DO use the stated amount of baking powder. It may seem like a lot but it’s necessary here
The low heat throughout is important, otherwise you will burn that hotcake. Yes, it happened the first time…
I added chopped banana to mine but this is optional, I thought it added a different depth of sweetness aside from the white chocolate to cut through the deeper notes of green tea.
I recommend using a wide, heavy-duty, nonstick pan that’s at least 9.5 inches. You risk burning the bottom too fast otherwise. Use a frying pan instead of a skillet because skillets are less sensitive to changes in temperature and don’t conduct heat as well. Save those for the oven recipes.
A lid for the pan is necessary to cook the top evenly while the bottom cooks, but if you don’t have one you can use a baking sheet. You might have to hold it steady because of its bulk but work with what you have!
Matcha White Chocolate Hotcake (for 3-4 people)
*indicates a vegan or gluten-free substitution that will be mentioned below the recipe. Please refer to the key points stated above to guide you.
4 tbsp or 28g sugar
0.5 tsp salt
120ml (1/2 cup) milk of choice
35g butter, plus 1 tbsp extra for the pan*
8g (almost 1 tbsp) baking powder
10g (1 heaped tbsp) matcha powder
100g (3/4 cup+2 tbsp) all-purpose flour*
25g (a medium handful) white chocolate, plus more for melting and drizzling on top afterwards (optional)
Optional add-ins: chopped banana or nuts
*vegan substitutions: use 1 flax egg instead of the egg.
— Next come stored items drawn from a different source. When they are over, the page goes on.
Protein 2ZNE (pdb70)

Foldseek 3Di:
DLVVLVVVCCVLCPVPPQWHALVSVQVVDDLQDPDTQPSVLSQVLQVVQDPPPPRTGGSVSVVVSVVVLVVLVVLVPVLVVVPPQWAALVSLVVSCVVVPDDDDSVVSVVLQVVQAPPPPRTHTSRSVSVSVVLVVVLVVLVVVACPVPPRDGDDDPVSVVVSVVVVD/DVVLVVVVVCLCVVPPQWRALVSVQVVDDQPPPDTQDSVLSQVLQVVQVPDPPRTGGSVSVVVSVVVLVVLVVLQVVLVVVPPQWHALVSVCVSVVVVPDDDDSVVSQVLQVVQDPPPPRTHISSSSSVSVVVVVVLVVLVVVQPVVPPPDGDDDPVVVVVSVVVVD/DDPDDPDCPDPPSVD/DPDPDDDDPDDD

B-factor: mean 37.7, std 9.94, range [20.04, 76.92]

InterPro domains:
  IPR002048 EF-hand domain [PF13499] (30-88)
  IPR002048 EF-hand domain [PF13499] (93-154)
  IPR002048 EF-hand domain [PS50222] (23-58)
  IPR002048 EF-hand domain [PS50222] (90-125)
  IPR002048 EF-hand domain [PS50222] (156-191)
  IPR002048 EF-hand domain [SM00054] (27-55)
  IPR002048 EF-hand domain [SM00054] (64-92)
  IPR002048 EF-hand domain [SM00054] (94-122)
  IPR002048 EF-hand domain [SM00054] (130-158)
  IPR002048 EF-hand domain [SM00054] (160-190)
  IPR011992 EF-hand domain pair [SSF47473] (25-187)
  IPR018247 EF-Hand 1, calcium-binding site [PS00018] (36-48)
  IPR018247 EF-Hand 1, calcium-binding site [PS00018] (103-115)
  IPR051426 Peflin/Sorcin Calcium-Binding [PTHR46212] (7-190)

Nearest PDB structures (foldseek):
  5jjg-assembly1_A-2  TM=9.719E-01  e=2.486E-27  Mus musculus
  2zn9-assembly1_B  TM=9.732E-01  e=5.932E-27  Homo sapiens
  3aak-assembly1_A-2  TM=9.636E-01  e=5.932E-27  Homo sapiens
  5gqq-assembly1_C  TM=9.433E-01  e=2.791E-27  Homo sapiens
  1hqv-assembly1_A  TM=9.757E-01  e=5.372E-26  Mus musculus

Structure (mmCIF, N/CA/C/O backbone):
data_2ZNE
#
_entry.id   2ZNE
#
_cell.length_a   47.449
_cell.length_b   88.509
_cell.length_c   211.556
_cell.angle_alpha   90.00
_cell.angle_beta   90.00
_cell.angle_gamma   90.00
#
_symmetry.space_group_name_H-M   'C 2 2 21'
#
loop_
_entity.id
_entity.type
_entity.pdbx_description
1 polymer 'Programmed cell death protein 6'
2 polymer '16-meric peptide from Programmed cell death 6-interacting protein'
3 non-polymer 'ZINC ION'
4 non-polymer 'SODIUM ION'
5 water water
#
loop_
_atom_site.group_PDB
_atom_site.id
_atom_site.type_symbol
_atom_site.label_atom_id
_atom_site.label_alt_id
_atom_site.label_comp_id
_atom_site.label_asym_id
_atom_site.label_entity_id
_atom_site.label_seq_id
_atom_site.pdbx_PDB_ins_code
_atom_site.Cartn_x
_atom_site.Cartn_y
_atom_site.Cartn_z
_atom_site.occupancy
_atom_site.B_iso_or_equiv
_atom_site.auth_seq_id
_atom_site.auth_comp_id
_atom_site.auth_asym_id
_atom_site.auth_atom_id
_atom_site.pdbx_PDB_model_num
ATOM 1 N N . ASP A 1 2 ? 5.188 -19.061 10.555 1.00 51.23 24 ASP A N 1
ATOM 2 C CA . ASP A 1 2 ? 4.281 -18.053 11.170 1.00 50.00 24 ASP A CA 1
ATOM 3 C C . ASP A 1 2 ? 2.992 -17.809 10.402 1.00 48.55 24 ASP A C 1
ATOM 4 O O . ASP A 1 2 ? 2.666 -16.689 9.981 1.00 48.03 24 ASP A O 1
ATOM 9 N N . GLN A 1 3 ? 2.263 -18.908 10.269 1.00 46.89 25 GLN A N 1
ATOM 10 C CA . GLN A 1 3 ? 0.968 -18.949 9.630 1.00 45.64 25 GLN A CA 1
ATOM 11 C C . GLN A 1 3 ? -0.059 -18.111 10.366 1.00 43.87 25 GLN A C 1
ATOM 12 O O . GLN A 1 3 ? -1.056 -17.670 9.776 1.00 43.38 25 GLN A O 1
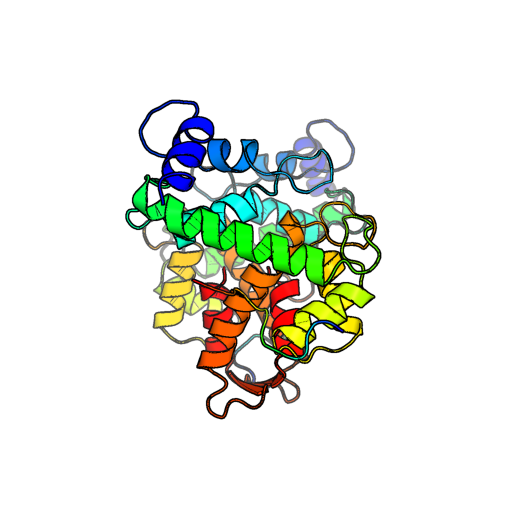ATOM 18 N N . SER A 1 4 ? 0.205 -17.868 11.650 1.00 41.75 26 SER A N 1
ATOM 19 C CA . SER A 1 4 ? -0.670 -17.047 12.468 1.00 40.31 26 SER A CA 1
ATOM 20 C C . SER A 1 4 ? -0.628 -15.588 12.027 1.00 38.99 26 SER A C 1
ATOM 21 O O . SER A 1 4 ? -1.674 -14.938 11.869 1.00 38.84 26 SER A O 1
ATOM 24 N N . PHE A 1 5 ? 0.586 -15.067 11.858 1.00 37.76 27 PHE A N 1
ATOM 25 C CA . PHE A 1 5 ? 0.748 -13.746 11.273 1.00 36.74 27 PHE A CA 1
ATOM 26 C C . PHE A 1 5 ? 0.060 -13.698 9.879 1.00 35.39 27 PHE A C 1
ATOM 27 O O . PHE A 1 5 ? -0.812 -12.861 9.632 1.00 35.27 27 PHE A O 1
ATOM 35 N N . LEU A 1 6 ? 0.423 -14.622 9.003 1.00 34.32 28 LEU A N 1
ATOM 36 C CA . LEU A 1 6 ? -0.126 -14.679 7.639 1.00 34.37 28 LEU A CA 1
ATOM 37 C C . LEU A 1 6 ? -1.649 -14.702 7.571 1.00 34.30 28 LEU A C 1
ATOM 38 O O . LEU A 1 6 ? -2.241 -14.131 6.656 1.00 34.02 28 LEU A O 1
ATOM 43 N N . TRP A 1 7 ? -2.277 -15.356 8.551 1.00 34.67 29 TRP A N 1
ATOM 44 C CA . TRP A 1 7 ? -3.729 -15.436 8.639 1.00 34.86 29 TRP A CA 1
ATOM 45 C C . TRP A 1 7 ? -4.378 -14.085 8.948 1.00 34.97 29 TRP A C 1
ATOM 46 O O . TRP A 1 7 ? -5.401 -13.733 8.359 1.00 35.07 29 TRP A O 1
ATOM 57 N N . ASN A 1 8 ? -3.763 -13.322 9.856 1.00 35.54 30 ASN A N 1
ATOM 58 C CA . ASN A 1 8 ? -4.136 -11.944 10.126 1.00 35.41 30 ASN A CA 1
ATOM 59 C C . ASN A 1 8 ? -3.955 -11.053 8.888 1.00 35.13 30 ASN A C 1
ATOM 60 O O . ASN A 1 8 ? -4.786 -10.171 8.615 1.00 34.62 30 ASN A O 1
ATOM 65 N N . VAL A 1 9 ? -2.839 -11.256 8.173 1.00 34.43 31 VAL A N 1
ATOM 66 C CA . VAL A 1 9 ? -2.570 -10.552 6.915 1.00 33.56 31 VAL A CA 1
ATOM 67 C C . VAL A 1 9 ? -3.679 -10.898 5.920 1.00 33.25 31 VAL A C 1
ATOM 68 O O . VAL A 1 9 ? -4.283 -10.005 5.345 1.00 32.24 31 VAL A O 1
ATOM 72 N N . PHE A 1 10 ? -3.950 -12.192 5.754 1.00 32.97 32 PHE A N 1
ATOM 73 C CA . PHE A 1 10 ? -4.941 -12.657 4.800 1.00 34.22 32 PHE A CA 1
ATOM 74 C C . PHE A 1 10 ? -6.282 -11.970 5.011 1.00 35.18 32 PHE A C 1
ATOM 75 O O . PHE A 1 10 ? -6.857 -11.383 4.075 1.00 34.54 32 PHE A O 1
ATOM 83 N N . GLN A 1 11 ? -6.757 -12.027 6.258 1.00 36.71 33 GLN A N 1
ATOM 84 C CA . GLN A 1 11 ? -8.028 -11.429 6.656 1.00 37.71 33 GLN A CA 1
ATOM 85 C C . GLN A 1 11 ? -8.149 -9.947 6.355 1.00 38.28 33 GLN A C 1
ATOM 86 O O . GLN A 1 11 ? -9.184 -9.489 5.909 1.00 38.80 33 GLN A O 1
ATOM 92 N N . ARG A 1 12 ? -7.095 -9.199 6.636 1.00 39.25 34 ARG A N 1
ATOM 93 C CA . ARG A 1 12 ? -6.993 -7.780 6.283 1.00 40.30 34 ARG A CA 1
ATOM 94 C C . ARG A 1 12 ? -7.047 -7.561 4.749 1.00 40.18 34 ARG A C 1
ATOM 95 O O . ARG A 1 12 ? -7.683 -6.624 4.267 1.00 40.49 34 ARG A O 1
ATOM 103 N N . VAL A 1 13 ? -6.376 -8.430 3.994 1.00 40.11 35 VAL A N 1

Make this by mixing 1 tbsp ground flaxseed with 3 tbsp water in a small bowl and let that gel for a while before you use it. Use vegan butter in place of regular butter. Coconut oil will work but avocado oil is a little too strong for this recipe.
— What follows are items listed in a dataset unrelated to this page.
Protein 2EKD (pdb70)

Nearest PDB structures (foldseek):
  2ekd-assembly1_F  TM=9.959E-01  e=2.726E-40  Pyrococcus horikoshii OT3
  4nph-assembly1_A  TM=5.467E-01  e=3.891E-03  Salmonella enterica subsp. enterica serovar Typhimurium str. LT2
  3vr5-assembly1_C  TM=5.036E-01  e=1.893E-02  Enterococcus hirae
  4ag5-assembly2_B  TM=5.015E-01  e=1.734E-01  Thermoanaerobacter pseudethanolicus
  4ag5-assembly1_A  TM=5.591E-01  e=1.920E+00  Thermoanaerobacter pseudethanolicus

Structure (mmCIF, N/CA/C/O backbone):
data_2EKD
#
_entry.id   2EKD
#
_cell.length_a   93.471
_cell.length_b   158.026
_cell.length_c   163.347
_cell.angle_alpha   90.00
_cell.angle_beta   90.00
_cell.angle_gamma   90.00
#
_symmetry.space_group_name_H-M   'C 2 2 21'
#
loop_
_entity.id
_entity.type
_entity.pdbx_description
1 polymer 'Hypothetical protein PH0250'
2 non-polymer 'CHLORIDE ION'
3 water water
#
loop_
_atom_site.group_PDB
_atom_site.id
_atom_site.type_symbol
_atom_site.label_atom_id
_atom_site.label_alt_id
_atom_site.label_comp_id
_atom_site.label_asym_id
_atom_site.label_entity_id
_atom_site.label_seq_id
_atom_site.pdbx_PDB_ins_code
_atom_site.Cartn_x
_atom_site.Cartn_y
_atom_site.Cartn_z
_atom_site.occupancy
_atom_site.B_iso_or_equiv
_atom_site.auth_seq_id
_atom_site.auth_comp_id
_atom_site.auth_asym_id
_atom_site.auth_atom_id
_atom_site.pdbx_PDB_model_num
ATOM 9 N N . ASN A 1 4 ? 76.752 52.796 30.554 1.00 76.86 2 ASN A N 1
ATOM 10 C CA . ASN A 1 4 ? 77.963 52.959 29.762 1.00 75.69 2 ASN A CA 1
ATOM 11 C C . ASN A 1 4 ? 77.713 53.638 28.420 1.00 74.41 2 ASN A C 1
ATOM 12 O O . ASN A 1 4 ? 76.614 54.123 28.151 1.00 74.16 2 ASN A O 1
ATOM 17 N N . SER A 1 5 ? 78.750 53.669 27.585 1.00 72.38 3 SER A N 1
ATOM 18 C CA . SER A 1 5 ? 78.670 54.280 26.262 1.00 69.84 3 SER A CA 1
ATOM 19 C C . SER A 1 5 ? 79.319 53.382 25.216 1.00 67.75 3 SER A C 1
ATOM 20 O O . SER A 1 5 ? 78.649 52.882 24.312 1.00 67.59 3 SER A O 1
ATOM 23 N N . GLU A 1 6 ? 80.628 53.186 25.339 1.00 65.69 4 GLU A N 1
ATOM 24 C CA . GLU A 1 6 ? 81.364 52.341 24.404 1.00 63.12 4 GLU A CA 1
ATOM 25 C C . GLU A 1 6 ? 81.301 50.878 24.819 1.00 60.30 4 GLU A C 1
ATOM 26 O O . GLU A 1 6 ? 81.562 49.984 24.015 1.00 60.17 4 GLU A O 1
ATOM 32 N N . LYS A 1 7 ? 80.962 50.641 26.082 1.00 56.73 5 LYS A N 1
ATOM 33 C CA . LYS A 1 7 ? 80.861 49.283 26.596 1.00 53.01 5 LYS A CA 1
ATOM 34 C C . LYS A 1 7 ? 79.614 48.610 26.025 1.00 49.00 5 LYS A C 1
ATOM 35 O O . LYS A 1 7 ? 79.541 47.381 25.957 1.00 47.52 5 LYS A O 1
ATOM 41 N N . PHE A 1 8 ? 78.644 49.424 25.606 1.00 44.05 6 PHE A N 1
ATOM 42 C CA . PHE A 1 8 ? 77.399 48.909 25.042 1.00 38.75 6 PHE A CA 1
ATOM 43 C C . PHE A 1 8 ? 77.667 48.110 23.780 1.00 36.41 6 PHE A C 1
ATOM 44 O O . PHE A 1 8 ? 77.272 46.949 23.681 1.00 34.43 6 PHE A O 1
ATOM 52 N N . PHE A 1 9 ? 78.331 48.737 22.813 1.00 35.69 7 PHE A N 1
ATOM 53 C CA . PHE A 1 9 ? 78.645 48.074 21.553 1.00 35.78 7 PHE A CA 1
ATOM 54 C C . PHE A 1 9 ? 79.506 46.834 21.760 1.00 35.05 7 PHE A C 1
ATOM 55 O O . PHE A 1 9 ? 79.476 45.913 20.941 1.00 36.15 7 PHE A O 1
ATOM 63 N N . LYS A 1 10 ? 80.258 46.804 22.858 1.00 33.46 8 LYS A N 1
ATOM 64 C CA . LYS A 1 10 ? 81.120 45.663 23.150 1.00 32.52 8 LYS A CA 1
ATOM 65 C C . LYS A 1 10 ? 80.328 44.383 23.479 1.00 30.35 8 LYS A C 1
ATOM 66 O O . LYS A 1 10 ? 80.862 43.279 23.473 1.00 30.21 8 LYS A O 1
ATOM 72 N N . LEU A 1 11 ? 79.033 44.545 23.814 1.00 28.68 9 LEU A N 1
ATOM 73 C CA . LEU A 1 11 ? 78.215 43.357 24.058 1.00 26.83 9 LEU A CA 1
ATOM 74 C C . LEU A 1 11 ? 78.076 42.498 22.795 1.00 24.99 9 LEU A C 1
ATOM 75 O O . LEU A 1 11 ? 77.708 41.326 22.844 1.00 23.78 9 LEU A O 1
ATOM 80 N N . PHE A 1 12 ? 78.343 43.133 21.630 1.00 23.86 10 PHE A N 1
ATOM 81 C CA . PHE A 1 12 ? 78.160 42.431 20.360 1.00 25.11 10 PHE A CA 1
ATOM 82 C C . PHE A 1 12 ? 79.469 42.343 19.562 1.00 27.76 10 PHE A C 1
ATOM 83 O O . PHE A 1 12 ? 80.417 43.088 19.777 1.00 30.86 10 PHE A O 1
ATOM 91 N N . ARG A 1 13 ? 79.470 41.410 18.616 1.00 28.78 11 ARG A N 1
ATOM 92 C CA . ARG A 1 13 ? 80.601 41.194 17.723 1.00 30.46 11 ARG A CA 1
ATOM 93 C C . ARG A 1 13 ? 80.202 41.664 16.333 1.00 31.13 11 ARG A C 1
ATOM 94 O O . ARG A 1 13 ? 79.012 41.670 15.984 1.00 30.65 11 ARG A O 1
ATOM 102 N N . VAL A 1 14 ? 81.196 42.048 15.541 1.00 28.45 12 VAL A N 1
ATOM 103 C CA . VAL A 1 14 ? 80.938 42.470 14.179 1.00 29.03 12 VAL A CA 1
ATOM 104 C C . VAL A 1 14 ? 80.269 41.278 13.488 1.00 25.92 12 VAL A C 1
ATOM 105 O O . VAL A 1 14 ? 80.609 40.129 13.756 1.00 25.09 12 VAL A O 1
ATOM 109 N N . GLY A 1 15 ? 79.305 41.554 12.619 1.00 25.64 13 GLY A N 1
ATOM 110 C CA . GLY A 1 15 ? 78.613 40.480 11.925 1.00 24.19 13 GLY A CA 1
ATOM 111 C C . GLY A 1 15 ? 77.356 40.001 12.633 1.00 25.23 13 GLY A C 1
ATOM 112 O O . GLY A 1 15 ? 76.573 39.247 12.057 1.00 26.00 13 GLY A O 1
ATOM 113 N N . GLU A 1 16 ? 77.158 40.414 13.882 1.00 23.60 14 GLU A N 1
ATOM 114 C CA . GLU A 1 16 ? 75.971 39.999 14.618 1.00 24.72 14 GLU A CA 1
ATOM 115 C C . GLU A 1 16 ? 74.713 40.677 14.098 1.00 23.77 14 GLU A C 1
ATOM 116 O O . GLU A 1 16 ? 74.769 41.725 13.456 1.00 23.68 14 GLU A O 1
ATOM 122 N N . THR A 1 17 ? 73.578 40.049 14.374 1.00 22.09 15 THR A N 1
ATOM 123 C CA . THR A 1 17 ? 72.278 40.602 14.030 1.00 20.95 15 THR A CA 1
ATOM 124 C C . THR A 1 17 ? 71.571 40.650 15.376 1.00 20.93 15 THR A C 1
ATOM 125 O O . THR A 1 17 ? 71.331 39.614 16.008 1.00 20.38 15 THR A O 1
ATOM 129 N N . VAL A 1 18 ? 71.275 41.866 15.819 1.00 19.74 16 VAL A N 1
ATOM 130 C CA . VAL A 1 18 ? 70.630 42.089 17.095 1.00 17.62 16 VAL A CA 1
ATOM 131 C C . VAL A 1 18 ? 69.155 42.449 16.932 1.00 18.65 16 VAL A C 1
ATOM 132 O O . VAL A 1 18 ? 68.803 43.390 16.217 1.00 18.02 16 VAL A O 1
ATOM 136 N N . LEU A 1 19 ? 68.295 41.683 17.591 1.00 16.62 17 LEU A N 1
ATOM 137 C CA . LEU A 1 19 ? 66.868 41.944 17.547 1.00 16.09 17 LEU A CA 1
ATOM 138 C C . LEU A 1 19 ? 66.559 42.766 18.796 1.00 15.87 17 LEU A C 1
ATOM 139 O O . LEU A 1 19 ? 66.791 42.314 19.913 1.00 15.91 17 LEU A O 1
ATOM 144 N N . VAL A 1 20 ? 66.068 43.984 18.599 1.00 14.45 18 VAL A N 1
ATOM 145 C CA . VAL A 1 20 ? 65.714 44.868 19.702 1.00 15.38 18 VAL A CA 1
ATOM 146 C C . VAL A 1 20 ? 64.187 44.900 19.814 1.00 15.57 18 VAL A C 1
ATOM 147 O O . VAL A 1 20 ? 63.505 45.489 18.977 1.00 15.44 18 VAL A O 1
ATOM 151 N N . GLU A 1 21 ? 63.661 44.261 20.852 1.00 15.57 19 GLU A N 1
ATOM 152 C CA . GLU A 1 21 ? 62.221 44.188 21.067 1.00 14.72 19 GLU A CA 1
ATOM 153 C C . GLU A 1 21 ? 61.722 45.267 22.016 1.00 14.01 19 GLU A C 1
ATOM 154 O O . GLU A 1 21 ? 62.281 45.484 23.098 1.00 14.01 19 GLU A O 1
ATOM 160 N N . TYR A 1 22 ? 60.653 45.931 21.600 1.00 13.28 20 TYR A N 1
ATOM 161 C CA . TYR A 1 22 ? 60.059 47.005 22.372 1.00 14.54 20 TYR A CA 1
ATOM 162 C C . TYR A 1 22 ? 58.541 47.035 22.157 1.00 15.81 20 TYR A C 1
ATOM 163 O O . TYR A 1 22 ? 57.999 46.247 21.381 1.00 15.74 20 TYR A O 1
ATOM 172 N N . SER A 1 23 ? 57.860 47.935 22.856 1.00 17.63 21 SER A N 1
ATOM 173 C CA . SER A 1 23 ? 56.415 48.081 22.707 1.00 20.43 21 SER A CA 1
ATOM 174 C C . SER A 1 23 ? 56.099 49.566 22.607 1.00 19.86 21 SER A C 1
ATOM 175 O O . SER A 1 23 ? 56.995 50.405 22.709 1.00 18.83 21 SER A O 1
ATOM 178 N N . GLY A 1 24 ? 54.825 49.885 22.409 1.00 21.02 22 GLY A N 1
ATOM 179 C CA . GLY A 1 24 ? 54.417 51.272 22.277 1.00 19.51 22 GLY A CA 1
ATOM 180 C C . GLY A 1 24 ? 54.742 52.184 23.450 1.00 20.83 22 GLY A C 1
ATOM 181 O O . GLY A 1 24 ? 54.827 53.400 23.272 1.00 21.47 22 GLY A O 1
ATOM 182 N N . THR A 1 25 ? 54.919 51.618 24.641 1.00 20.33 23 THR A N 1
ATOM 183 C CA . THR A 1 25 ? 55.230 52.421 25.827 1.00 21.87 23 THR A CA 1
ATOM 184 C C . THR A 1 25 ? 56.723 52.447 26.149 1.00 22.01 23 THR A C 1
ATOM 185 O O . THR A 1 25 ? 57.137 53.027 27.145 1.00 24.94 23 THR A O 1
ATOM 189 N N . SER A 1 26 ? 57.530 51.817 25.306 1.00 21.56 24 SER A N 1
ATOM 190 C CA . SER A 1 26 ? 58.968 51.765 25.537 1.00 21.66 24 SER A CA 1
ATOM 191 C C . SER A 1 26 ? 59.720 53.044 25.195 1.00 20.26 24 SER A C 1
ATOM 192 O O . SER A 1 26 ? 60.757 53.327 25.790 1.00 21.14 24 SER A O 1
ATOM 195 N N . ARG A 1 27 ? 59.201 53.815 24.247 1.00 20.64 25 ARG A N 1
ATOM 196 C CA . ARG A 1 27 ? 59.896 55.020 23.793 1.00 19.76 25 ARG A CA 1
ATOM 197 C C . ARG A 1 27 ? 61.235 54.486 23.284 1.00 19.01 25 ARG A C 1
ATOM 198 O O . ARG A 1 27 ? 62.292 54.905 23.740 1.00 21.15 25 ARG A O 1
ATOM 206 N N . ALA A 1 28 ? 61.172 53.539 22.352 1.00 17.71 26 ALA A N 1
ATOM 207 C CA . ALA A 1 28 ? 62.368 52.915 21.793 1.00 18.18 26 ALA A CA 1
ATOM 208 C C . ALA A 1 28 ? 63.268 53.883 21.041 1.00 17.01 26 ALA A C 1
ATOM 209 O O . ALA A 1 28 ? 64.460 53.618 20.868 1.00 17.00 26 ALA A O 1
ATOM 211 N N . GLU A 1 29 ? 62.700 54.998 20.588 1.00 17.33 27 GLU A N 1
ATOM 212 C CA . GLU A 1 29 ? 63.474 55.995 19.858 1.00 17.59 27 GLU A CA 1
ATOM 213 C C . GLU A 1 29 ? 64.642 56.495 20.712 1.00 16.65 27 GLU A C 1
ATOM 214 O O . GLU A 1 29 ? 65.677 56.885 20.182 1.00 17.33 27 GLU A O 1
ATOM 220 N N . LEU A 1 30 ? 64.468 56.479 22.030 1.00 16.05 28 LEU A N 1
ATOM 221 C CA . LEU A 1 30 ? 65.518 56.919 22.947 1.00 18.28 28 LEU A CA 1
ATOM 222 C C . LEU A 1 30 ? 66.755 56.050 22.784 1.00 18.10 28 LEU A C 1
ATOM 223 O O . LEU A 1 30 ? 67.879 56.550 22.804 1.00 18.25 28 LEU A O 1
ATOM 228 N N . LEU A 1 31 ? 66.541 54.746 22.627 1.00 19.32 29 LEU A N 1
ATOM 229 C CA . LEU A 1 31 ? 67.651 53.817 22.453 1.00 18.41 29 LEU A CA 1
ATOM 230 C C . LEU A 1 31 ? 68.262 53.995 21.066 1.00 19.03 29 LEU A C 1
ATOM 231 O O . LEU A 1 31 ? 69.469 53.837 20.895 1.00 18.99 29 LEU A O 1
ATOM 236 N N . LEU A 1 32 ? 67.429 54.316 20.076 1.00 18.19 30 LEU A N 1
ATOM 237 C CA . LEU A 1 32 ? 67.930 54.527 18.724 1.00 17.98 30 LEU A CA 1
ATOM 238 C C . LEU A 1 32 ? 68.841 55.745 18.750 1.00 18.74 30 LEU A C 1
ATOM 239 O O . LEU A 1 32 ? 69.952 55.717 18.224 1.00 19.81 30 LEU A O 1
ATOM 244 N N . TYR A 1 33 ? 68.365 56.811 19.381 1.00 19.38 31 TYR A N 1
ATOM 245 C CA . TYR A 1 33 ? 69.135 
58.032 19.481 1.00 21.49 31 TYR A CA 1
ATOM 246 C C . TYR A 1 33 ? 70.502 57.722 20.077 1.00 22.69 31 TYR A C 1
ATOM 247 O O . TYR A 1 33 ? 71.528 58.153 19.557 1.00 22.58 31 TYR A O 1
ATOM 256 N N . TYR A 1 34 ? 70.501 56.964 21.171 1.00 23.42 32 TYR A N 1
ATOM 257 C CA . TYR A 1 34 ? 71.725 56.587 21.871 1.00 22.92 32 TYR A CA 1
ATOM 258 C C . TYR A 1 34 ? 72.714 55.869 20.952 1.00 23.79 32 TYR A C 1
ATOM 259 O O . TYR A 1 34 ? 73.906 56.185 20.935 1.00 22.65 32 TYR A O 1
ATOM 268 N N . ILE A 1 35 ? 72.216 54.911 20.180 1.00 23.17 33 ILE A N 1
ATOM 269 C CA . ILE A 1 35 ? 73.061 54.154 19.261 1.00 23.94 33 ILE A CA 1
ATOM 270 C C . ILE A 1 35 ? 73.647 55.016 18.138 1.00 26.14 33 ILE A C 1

*gluten-free substitution: substitute the all-purpose flour for the same amount of gluten-free flour blend or 120g of almond flour
Put the butter in a small microwaveable bowl and heat it in the microwave on high power for at least 30-40 seconds, or until melted. Let that cool for a couple of minutes until it reaches room temperature before using. In another medium bowl, whisk together the egg, milk, sugar and salt. If you’re making the vegan egg, make sure the ground flax has gelled up first before mixing it with the other ingredients. Then whisk in the butter when it’s cooled down. Whisk until the mixture is pale and has a slight froth on top. In a separate small bowl, briefly whisk together the flour, baking powder, matcha powder and white chocolate.
Tip this dry mixture into the wet mix and mix everything together with a spoon until just combined. Add the optional add-ins (nuts/banana) at this point. Do not overmix. The mixture will seem thick but will drop off your spoon quite easily with a flick of the hand. Add 2 tbsp more milk if it looks too thick.
Get out your wide pan that’s at least 9.5 inches. You can get away with 9 but you must watch the bottom carefully and keep the heat very low. Put the pan on medium heat and add a generous tablespoon of butter to it. Once the butter is melted, tilt the pan at angles so it coats the entire surface. Add the matcha hotcake batter to the pan and spread it so it evenly coats the bottom with the bottom of a spoon. Put the lid on and let the hotcake cook for 5 minutes, occasionally lifting the lid to wipe off excess condensation. After 5 minutes you should see the edges turn slightly darker and there will be bubbles popping on the surface. At this point, reduce heat to low and continue to cook the hotcake for 7 more minutes, or until the surface is dry and a wooden stick inserted into the middle of the hotcake comes out with dry crumbs.